◆ WHAT IS EXPECTED ◆
Restate word for word the lines of the entries below, starting with the line that holds "ATOM 44 C CA" and ending with the line that holds "ATOM 97 C C", and no others.

◆ PROVIDED MATERIAL ◆
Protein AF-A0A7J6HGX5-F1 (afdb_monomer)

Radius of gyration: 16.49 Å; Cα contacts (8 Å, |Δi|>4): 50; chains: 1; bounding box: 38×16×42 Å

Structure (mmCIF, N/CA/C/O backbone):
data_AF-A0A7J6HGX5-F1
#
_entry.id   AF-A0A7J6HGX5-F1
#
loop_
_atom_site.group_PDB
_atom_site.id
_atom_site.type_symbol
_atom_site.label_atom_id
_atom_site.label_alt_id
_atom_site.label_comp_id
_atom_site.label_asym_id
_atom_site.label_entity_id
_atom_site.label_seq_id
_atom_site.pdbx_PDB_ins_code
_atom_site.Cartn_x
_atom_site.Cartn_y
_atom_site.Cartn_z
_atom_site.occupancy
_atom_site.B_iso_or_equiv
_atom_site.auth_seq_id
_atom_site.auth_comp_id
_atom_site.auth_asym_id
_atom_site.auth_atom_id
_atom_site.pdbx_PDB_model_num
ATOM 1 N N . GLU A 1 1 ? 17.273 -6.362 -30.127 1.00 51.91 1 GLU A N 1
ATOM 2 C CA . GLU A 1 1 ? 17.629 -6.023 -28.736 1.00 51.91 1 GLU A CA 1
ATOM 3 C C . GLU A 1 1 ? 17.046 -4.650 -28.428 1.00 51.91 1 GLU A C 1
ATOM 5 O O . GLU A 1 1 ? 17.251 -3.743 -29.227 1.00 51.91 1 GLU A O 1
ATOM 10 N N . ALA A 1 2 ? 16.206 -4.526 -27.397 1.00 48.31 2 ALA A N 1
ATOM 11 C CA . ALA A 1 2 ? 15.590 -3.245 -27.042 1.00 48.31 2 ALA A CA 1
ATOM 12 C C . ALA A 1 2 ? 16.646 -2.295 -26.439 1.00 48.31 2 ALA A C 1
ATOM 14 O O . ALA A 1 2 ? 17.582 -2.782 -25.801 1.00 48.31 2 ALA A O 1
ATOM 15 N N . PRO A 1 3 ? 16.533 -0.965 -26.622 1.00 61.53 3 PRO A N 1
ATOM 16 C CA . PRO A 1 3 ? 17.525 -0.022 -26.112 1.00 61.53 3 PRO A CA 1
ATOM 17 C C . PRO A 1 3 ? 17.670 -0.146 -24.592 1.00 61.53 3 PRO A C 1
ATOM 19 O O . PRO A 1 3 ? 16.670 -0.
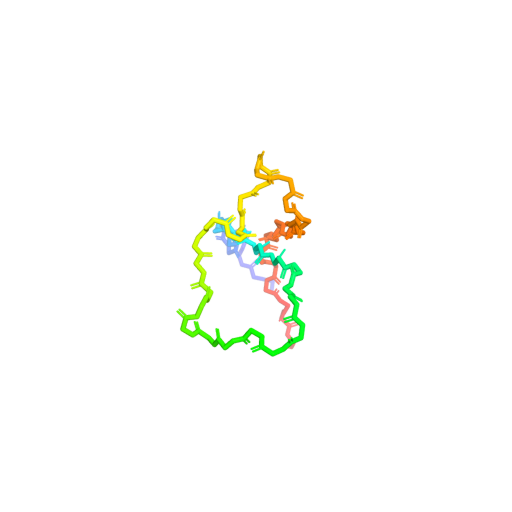221 -23.879 1.00 61.53 3 PRO A O 1
ATOM 22 N N . ALA A 1 4 ? 18.904 -0.089 -24.082 1.00 59.56 4 ALA A N 1
ATOM 23 C CA . ALA A 1 4 ? 19.197 -0.131 -22.644 1.00 59.56 4 ALA A CA 1
ATOM 24 C C . ALA A 1 4 ? 18.507 0.990 -21.829 1.00 59.56 4 ALA A C 1
ATOM 26 O O . ALA A 1 4 ? 18.433 0.902 -20.603 1.00 59.56 4 ALA A O 1
ATOM 27 N N . ASP A 1 5 ? 17.980 2.011 -22.514 1.00 57.97 5 ASP A N 1
ATOM 28 C CA . ASP A 1 5 ? 17.238 3.150 -21.962 1.00 57.97 5 ASP A CA 1
ATOM 29 C C . ASP A 1 5 ? 15.722 2.893 -21.814 1.00 57.97 5 ASP A C 1
ATOM 31 O O . ASP A 1 5 ? 14.985 3.726 -21.299 1.00 57.97 5 ASP A O 1
ATOM 35 N N . MET A 1 6 ? 15.236 1.711 -22.216 1.00 54.78 6 MET A N 1
ATOM 36 C CA . MET A 1 6 ? 13.847 1.274 -22.002 1.00 54.78 6 MET A CA 1
ATOM 37 C C . MET A 1 6 ? 13.666 0.519 -20.672 1.00 54.78 6 MET A C 1
ATOM 39 O O . MET A 1 6 ? 12.719 -0.245 -20.488 1.00 54.78 6 MET A O 1
ATOM 43 N N . GLN A 1 7 ? 14.581 0.728 -19.723 1.00 57.16 7 GLN A N 1
ATOM 44 C CA . GLN A 1 7 ? 14.382 0.325 -18.337 1.00 57.16 7 GLN A CA 1
ATOM 45 C C . GLN A 1 7 ? 13.361 1.278 -17.719 1.00 57.16 7 GLN A C 1
ATOM 47 O O . GLN A 1 7 ? 13.682 2.422 -17.397 1.00 57.16 7 GLN A O 1
ATOM 52 N N . CYS A 1 8 ? 12.120 0.812 -17.586 1.00 58.66 8 CYS A N 1
ATOM 53 C CA . CYS A 1 8 ? 11.057 1.531 -16.895 1.00 58.66 8 CYS A CA 1
ATOM 54 C C . CYS A 1 8 ? 11.548 1.889 -15.477 1.00 58.66 8 CYS A C 1
ATOM 56 O O . CYS A 1 8 ? 11.688 1.025 -14.611 1.00 58.66 8 CYS A O 1
ATOM 58 N N . LYS A 1 9 ? 11.893 3.169 -15.264 1.00 61.88 9 LYS A N 1
ATOM 59 C CA . LYS A 1 9 ? 12.346 3.714 -13.967 1.00 61.88 9 LYS A CA 1
ATOM 60 C C . LYS A 1 9 ? 11.182 3.933 -13.003 1.00 61.88 9 LYS A C 1
ATOM 62 O O . LYS A 1 9 ? 11.411 4.328 -11.857 1.00 61.88 9 LYS A O 1
ATOM 67 N N . ASP A 1 10 ? 9.958 3.686 -13.459 1.00 65.69 10 ASP A N 1
ATOM 68 C CA . ASP A 1 10 ? 8.766 3.809 -12.646 1.00 65.69 10 ASP A CA 1
ATOM 69 C C . ASP A 1 10 ? 8.786 2.746 -11.551 1.00 65.69 10 ASP A C 1
ATOM 71 O O . ASP A 1 10 ? 8.794 1.533 -11.782 1.00 65.69 10 ASP A O 1
ATOM 75 N N . LYS A 1 11 ? 8.846 3.234 -10.315 1.00 67.06 11 LYS A N 1
ATOM 76 C CA . LYS A 1 11 ? 8.786 2.405 -9.120 1.00 67.06 11 LYS A CA 1
ATOM 77 C C . LYS A 1 11 ? 7.328 2.310 -8.715 1.00 67.06 11 LYS A C 1
ATOM 79 O O . LYS A 1 11 ? 6.784 3.254 -8.149 1.00 67.06 11 LYS A O 1
ATOM 84 N N . PHE A 1 12 ? 6.716 1.165 -8.980 1.00 72.94 12 PHE A N 1
ATOM 85 C CA . PHE A 1 12 ? 5.379 0.880 -8.485 1.00 72.94 12 PHE A CA 1
ATOM 86 C C . PHE A 1 12 ? 5.473 0.177 -7.135 1.00 72.94 12 PHE A C 1
ATOM 88 O O . PHE A 1 12 ? 6.238 -0.776 -6.949 1.00 72.94 12 PHE A O 1
ATOM 95 N N . LEU A 1 13 ? 4.679 0.665 -6.189 1.00 78.00 13 LEU A N 1
ATOM 96 C CA . LEU A 1 13 ? 4.439 0.004 -4.921 1.00 78.00 13 LEU A CA 1
ATOM 97 C C . LEU A 1 13 ? 3.031 -0.576 -4.973 1.00 78.00 13 LEU A C 1
ATOM 99 O O . LEU A 1 13 ? 2.055 0.169 -4.967 1.00 78.00 13 LEU A O 1
ATOM 103 N N . LEU A 1 14 ? 2.932 -1.900 -5.038 1.00 80.62 14 LEU A N 1
ATOM 104 C CA . LEU A 1 14 ? 1.664 -2.583 -4.834 1.00 80.62 14 LEU A CA 1
ATOM 105 C C . LEU A 1 14 ? 1.523 -2.880 -3.342 1.00 80.62 14 LEU A C 1
ATOM 107 O O . LEU A 1 14 ? 2.373 -3.570 -2.778 1.00 80.62 14 LEU A O 1
ATOM 111 N N . GLN A 1 15 ? 0.462 -2.371 -2.722 1.00 79.62 15 GLN A N 1
ATOM 112 C CA . GLN A 1 15 ? 0.099 -2.682 -1.342 1.00 79.62 15 GLN A CA 1
ATOM 113 C C . GLN A 1 15 ? -1.204 -3.480 -1.336 1.00 79.62 15 GLN A C 1
ATOM 115 O O . GLN A 1 15 ? -2.133 -3.170 -2.082 1.00 79.62 15 GLN A O 1
ATOM 120 N N . SER A 1 16 ? -1.278 -4.506 -0.495 1.00 82.06 16 SER A N 1
ATOM 121 C CA . SER A 1 16 ? -2.503 -5.276 -0.270 1.00 82.06 16 SER A CA 1
ATOM 122 C C . SER A 1 16 ? -2.716 -5.479 1.222 1.00 82.06 16 SER A C 1
ATOM 124 O O . SER A 1 16
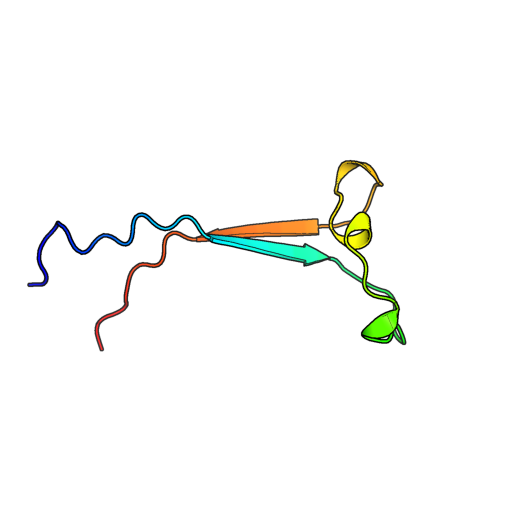 ? -1.758 -5.736 1.944 1.00 82.06 16 SER A O 1
ATOM 126 N N . ALA A 1 17 ? -3.957 -5.344 1.681 1.00 83.88 17 ALA A N 1
ATOM 127 C CA . ALA A 1 17 ? -4.334 -5.512 3.078 1.00 83.88 17 ALA A CA 1
ATOM 128 C C . ALA A 1 17 ? -5.372 -6.628 3.197 1.00 83.88 17 ALA A C 1
ATOM 130 O O . ALA A 1 17 ? -6.272 -6.740 2.359 1.00 83.88 17 ALA
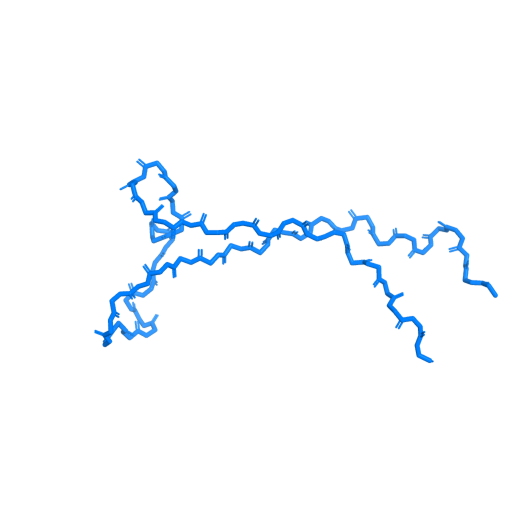 A O 1
ATOM 131 N N . LYS A 1 18 ? -5.253 -7.460 4.234 1.00 82.94 18 LYS A N 1
ATOM 132 C CA . LYS A 1 18 ? -6.265 -8.479 4.522 1.00 82.94 18 LYS A CA 1
ATOM 133 C C . LYS A 1 18 ? -7.459 -7.823 5.210 1.00 82.94 18 LYS A C 1
ATOM 135 O O . LYS A 1 18 ?
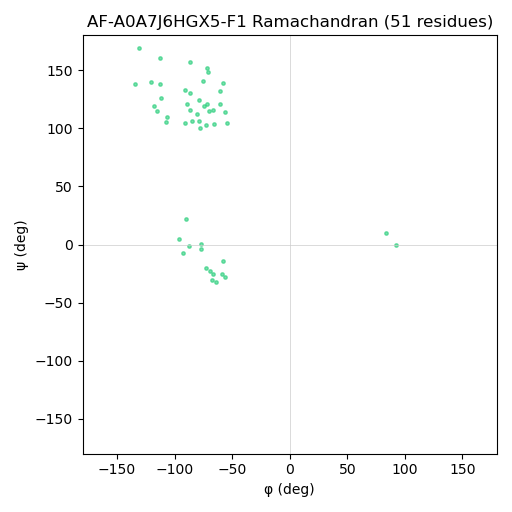 -7.306 -7.214 6.263 1.00 82.94 18 LYS A O 1
ATOM 140 N N . VAL A 1 19 ? -8.642 -7.994 4.632 1.00 82.81 19 VAL A N 1
ATOM 141 C CA . VAL A 1 19 ? -9.909 -7.508 5.191 1.00 82.81 19 VAL A CA 1
ATOM 142 C C . VAL A 1 19 ? -10.796 -8.681 5.609 1.00 82.81 19 VAL A C 1
ATOM 144 O O . VAL A 1 19 ? -10.580 -9.812 5.175 1.00 82.81 19 VAL A O 1
ATOM 147 N N . ASN A 1 20 ? -11.773 -8.417 6.478 1.00 83.50 20 ASN A N 1
ATOM 148 C CA . ASN A 1 20 ? -12.757 -9.419 6.887 1.00 83.50 20 ASN A CA 1
ATOM 149 C C . ASN A 1 20 ? -13.751 -9.722 5.756 1.00 83.50 20 ASN A C 1
ATOM 151 O O . ASN A 1 20 ? -14.055 -8.855 4.931 1.00 83.50 20 ASN A O 1
ATOM 155 N N . ASP A 1 21 ? -14.297 -10.938 5.756 1.00 81.94 21 ASP A N 1
ATOM 156 C CA . ASP A 1 21 ? -15.344 -11.335 4.816 1.00 81.94 21 ASP A CA 1
ATOM 157 C C . ASP A 1 21 ? -16.586 -10.445 4.980 1.00 81.94 21 ASP A C 1
ATOM 159 O O . ASP A 1 21 ? -17.057 -10.196 6.091 1.00 81.94 21 ASP A O 1
ATOM 163 N N . GLY A 1 22 ? -17.115 -9.944 3.861 1.00 84.31 22 GLY A N 1
ATOM 164 C CA . GLY A 1 22 ? -18.276 -9.047 3.842 1.00 84.31 22 GLY A CA 1
ATOM 165 C C . GLY A 1 22 ? -17.952 -7.550 3.861 1.00 84.31 22 GLY A C 1
ATOM 166 O O . GLY A 1 22 ? -18.879 -6.745 3.783 1.00 84.31 22 GLY A O 1
ATOM 167 N N . VAL
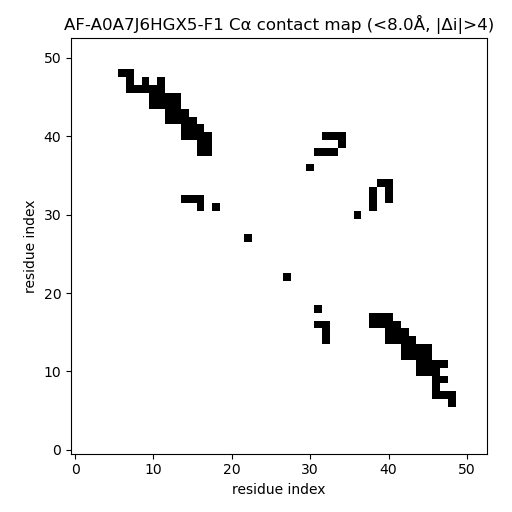 A 1 23 ? -16.672 -7.156 3.902 1.00 85.62 23 VAL A N 1
ATOM 168 C CA . VAL A 1 23 ? -16.270 -5.762 3.646 1.00 85.62 23 VAL A CA 1
ATOM 169 C C . VAL A 1 23 ? -16.695 -5.364 2.232 1.00 85.62 23 VAL A C 1
ATOM 171 O O . VAL A 1 23 ? -16.294 -5.987 1.247 1.00 85.62 23 VAL A O 1
ATOM 174 N N . ALA A 1 24 ? -17.520 -4.323 2.125 1.00 86.56 24 ALA A N 1
ATOM 175 C CA . ALA A 1 24 ? -17.908 -3.768 0.839 1.00 86.56 24 ALA A CA 1
ATOM 176 C C . ALA A 1 24 ? -16.883 -2.725 0.380 1.00 86.56 24 ALA A C 1
ATOM 178 O O . ALA A 1 24 ? -16.197 -2.097 1.183 1.00 86.56 24 ALA A O 1
ATOM 179 N N . ALA A 1 25 ? -16.821 -2.476 -0.930 1.00 83.00 25 ALA A N 1
ATOM 180 C CA . ALA A 1 25 ? -15.856 -1.538 -1.510 1.00 83.00 25 ALA A CA 1
ATOM 181 C C . ALA A 1 25 ? -15.935 -0.114 -0.921 1.00 83.00 25 ALA A C 1
ATOM 183 O O . ALA A 1 25 ? -14.935 0.590 -0.875 1.00 83.00 25 ALA A O 1
ATOM 184 N N . LYS A 1 26 ? -17.117 0.297 -0.445 1.00 88.06 
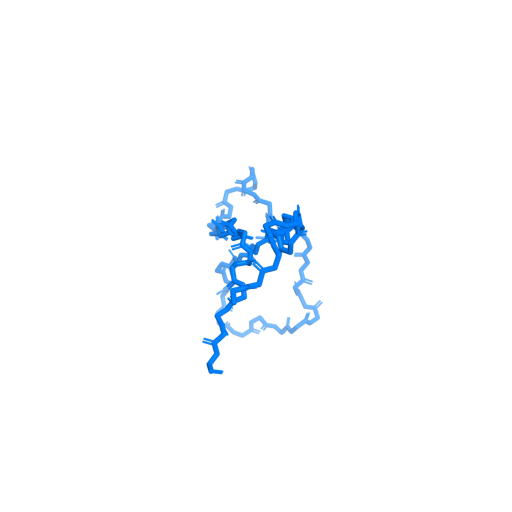26 LYS A N 1
ATOM 185 C CA . LYS A 1 26 ? -17.356 1.595 0.208 1.00 88.06 26 LYS A CA 1
ATOM 186 C C . LYS A 1 26 ? -16.703 1.732 1.588 1.00 88.06 26 LYS A C 1
ATOM 188 O O . LYS A 1 26 ? -16.501 2.851 2.041 1.00 88.06 26 LYS A O 1
ATOM 193 N N . ASP A 1 27 ? -16.417 0.613 2.247 1.00 84.50 27 ASP A N 1
ATOM 194 C CA . ASP A 1 27 ? -15.843 0.574 3.592 1.00 84.50 27 ASP A CA 1
ATOM 195 C C . ASP A 1 27 ? -14.303 0.499 3.536 1.00 84.50 27 ASP A C 1
ATOM 197 O O . ASP A 1 27 ? -13.634 0.632 4.559 1.00 84.50 27 ASP A O 1
ATOM 201 N N . ILE A 1 28 ? -13.732 0.322 2.334 1.00 85.81 28 ILE A N 1
ATOM 202 C CA . ILE A 1 28 ? -12.287 0.323 2.092 1.00 85.81 28 ILE A CA 1
ATOM 203 C C . ILE A 1 28 ? -11.764 1.754 2.231 1.00 85.81 28 ILE A C 1
ATOM 205 O O . ILE A 1 28 ? -12.167 2.656 1.497 1.00 85.81 28 ILE A O 1
ATOM 209 N N . ASN A 1 29 ? -10.824 1.954 3.152 1.00 86.81 29 ASN A N 1
ATOM 210 C CA . ASN A 1 29 ? -10.195 3.246 3.402 1.00 86.81 29 ASN A CA 1
ATOM 211 C C . ASN A 1 29 ? -8.660 3.127 3.440 1.00 86.81 29 ASN A C 1
ATOM 213 O O . ASN A 1 29 ? -8.100 2.031 3.460 1.00 86.81 29 ASN A O 1
ATOM 217 N N . ALA A 1 30 ? -7.969 4.270 3.438 1.00 82.69 30 ALA A N 1
ATOM 218 C CA . ALA A 1 30 ? -6.505 4.312 3.429 1.00 82.69 30 ALA A CA 1
ATOM 219 C C . ALA A 1 30 ? -5.868 3.768 4.724 1.00 82.69 30 ALA A C 1
ATOM 221 O O . ALA A 1 30 ? -4.745 3.271 4.691 1.00 82.69 30 ALA A O 1
ATOM 222 N N . GLU A 1 31 ? -6.583 3.817 5.851 1.00 85.06 31 GLU A N 1
ATOM 223 C CA . GLU A 1 31 ? -6.106 3.303 7.141 1.00 85.06 31 GLU A CA 1
ATOM 224 C C . GLU A 1 31 ? -5.895 1.782 7.103 1.00 85.06 31 GLU A C 1
ATOM 226 O O . GLU A 1 31 ? -4.945 1.274 7.701 1.00 85.06 31 GLU A O 1
ATOM 231 N N . MET A 1 32 ? -6.691 1.050 6.315 1.00 84.19 32 MET A N 1
ATOM 232 C CA . MET A 1 32 ? -6.509 -0.395 6.111 1.00 84.19 32 MET A CA 1
ATOM 233 C C . MET A 1 32 ? -5.133 -0.756 5.531 1.00 84.19 32 MET A C 1
ATOM 235 O O . MET A 1 32 ? -4.639 -1.855 5.769 1.00 84.19 32 MET A O 1
ATOM 239 N N . PHE A 1 33 ? -4.487 0.170 4.820 1.00 82.25 33 PHE A N 1
ATOM 240 C CA . PHE A 1 33 ? -3.151 -0.012 4.245 1.00 82.25 33 PHE A CA 1
ATOM 241 C C . PHE A 1 33 ? -2.031 0.560 5.129 1.00 82.25 33 PHE A C 1
ATOM 243 O O . PHE A 1 33 ? -0.862 0.530 4.739 1.00 82.25 33 PHE A O 1
ATOM 250 N N . ASN A 1 34 ? -2.352 1.053 6.329 1.00 82.38 34 ASN A N 1
ATOM 251 C CA . ASN A 1 34 ? -1.359 1.536 7.279 1.00 82.38 34 ASN A CA 1
ATOM 252 C C . ASN A 1 34 ? -0.817 0.392 8.156 1.00 82.38 34 ASN A C 1
ATOM 254 O O . ASN A 1 34 ? -1.533 -0.183 8.974 1.00 82.38 34 ASN A O 1
ATOM 258 N N . LYS A 1 35 ? 0.483 0.105 8.030 1.00 73.12 35 LYS A N 1
ATOM 259 C CA . LYS A 1 35 ? 1.190 -0.909 8.832 1.00 73.12 35 LYS A CA 1
ATOM 260 C C . LYS A 1 35 ? 1.310 -0.544 10.311 1.00 73.12 35 LYS A C 1
ATOM 262 O O . LYS A 1 35 ? 1.333 -1.434 11.156 1.00 73.12 35 LYS A O 1
ATOM 267 N N . GLU A 1 36 ? 1.384 0.746 10.633 1.00 74.44 36 GLU A N 1
ATOM 268 C CA . GLU A 1 36 ? 1.569 1.229 12.009 1.00 74.44 36 GLU A CA 1
ATOM 269 C C . GLU A 1 36 ? 0.305 1.047 12.860 1.00 74.44 36 GLU A C 1
ATOM 271 O O . GLU A 1 36 ? 0.388 0.959 14.081 1.00 74.44 36 GLU A O 1
ATOM 276 N N . ALA A 1 37 ? -0.855 0.896 12.214 1.00 72.62 37 ALA A N 1
ATOM 277 C CA . ALA A 1 37 ? -2.123 0.568 12.862 1.00 72.62 37 ALA A CA 1
ATOM 278 C C . ALA A 1 37 ? -2.242 -0.924 13.255 1.00 72.62 37 ALA A C 1
ATOM 280 O O . ALA A 1 37 ? -3.268 -1.341 13.787 1.00 72.62 37 ALA A O 1
ATOM 281 N N . GLY A 1 38 ? -1.212 -1.743 12.994 1.00 74.44 38 GLY A N 1
ATOM 282 C CA . GLY A 1 38 ? -1.215 -3.183 13.277 1.00 74.44 38 GLY A CA 1
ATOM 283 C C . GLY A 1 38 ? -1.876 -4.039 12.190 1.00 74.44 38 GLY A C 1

◆ EXERCISE RESPONSE ◆
ATOM 44 C CA . GLN A 1 7 ? 14.382 0.325 -18.337 1.00 57.16 7 GLN A CA 1
ATOM 45 C C . GLN A 1 7 ? 13.361 1.278 -17.719 1.00 57.16 7 GLN A C 1
ATOM 47 O O . GLN A 1 7 ? 13.682 2.422 -17.397 1.00 57.16 7 GLN A O 1
ATOM 52 N N . CYS A 1 8 ? 12.120 0.812 -17.586 1.00 58.66 8 CYS A N 1
ATOM 53 C CA . CYS A 1 8 ? 11.057 1.531 -16.895 1.00 58.66 8 CYS A CA 1
ATOM 54 C C . CYS A 1 8 ? 11.548 1.889 -15.477 1.00 58.66 8 CYS A C 1
ATOM 56 O O . CYS A 1 8 ? 11.688 1.025 -14.611 1.00 58.66 8 CYS A O 1
ATOM 58 N N . LYS A 1 9 ? 11.893 3.169 -15.264 1.00 61.88 9 LYS A N 1
ATOM 59 C CA . LYS A 1 9 ? 12.346 3.714 -13.967 1.00 61.88 9 LYS A CA 1
ATOM 60 C C . LYS A 1 9 ? 11.182 3.933 -13.003 1.00 61.88 9 LYS A C 1
ATOM 62 O O . LYS A 1 9 ? 11.411 4.328 -11.857 1.00 61.88 9 LYS A O 1
ATOM 67 N N . ASP A 1 10 ? 9.958 3.686 -13.459 1.00 65.69 10 ASP A N 1
ATOM 68 C CA . ASP A 1 10 ? 8.766 3.809 -12.646 1.00 65.69 10 ASP A CA 1
ATOM 69 C C . ASP A 1 10 ? 8.786 2.746 -11.551 1.00 65.69 10 ASP A C 1
ATOM 71 O O . ASP A 1 10 ? 8.794 1.533 -11.782 1.00 65.69 10 ASP A O 1
ATOM 75 N N . LYS A 1 11 ? 8.846 3.234 -10.315 1.00 67.06 11 LYS A N 1
ATOM 76 C CA . LYS A 1 11 ? 8.786 2.405 -9.120 1.00 67.06 11 LYS A CA 1
ATOM 77 C C . LYS A 1 11 ? 7.328 2.310 -8.715 1.00 67.06 11 LYS A C 1
ATOM 79 O O . LYS A 1 11 ? 6.784 3.254 -8.149 1.00 67.06 11 LYS A O 1
ATOM 84 N N . PHE A 1 12 ? 6.716 1.165 -8.980 1.00 72.94 12 PHE A N 1
ATOM 85 C CA . PHE A 1 12 ? 5.379 0.880 -8.485 1.00 72.94 12 PHE A CA 1
ATOM 86 C C . PHE A 1 12 ? 5.473 0.177 -7.135 1.00 72.94 12 PHE A C 1
ATOM 88 O O . PHE A 1 12 ? 6.238 -0.776 -6.949 1.00 72.94 12 PHE A O 1
ATOM 95 N N . LEU A 1 13 ? 4.679 0.665 -6.189 1.00 78.00 13 LEU A N 1
ATOM 96 C CA . LEU A 1 13 ? 4.439 0.004 -4.921 1.00 78.00 13 LEU A CA 1
ATOM 97 C C . LEU A 1 13 ? 3.031 -0.576 -4.973 1.00 78.00 13 LEU A C 1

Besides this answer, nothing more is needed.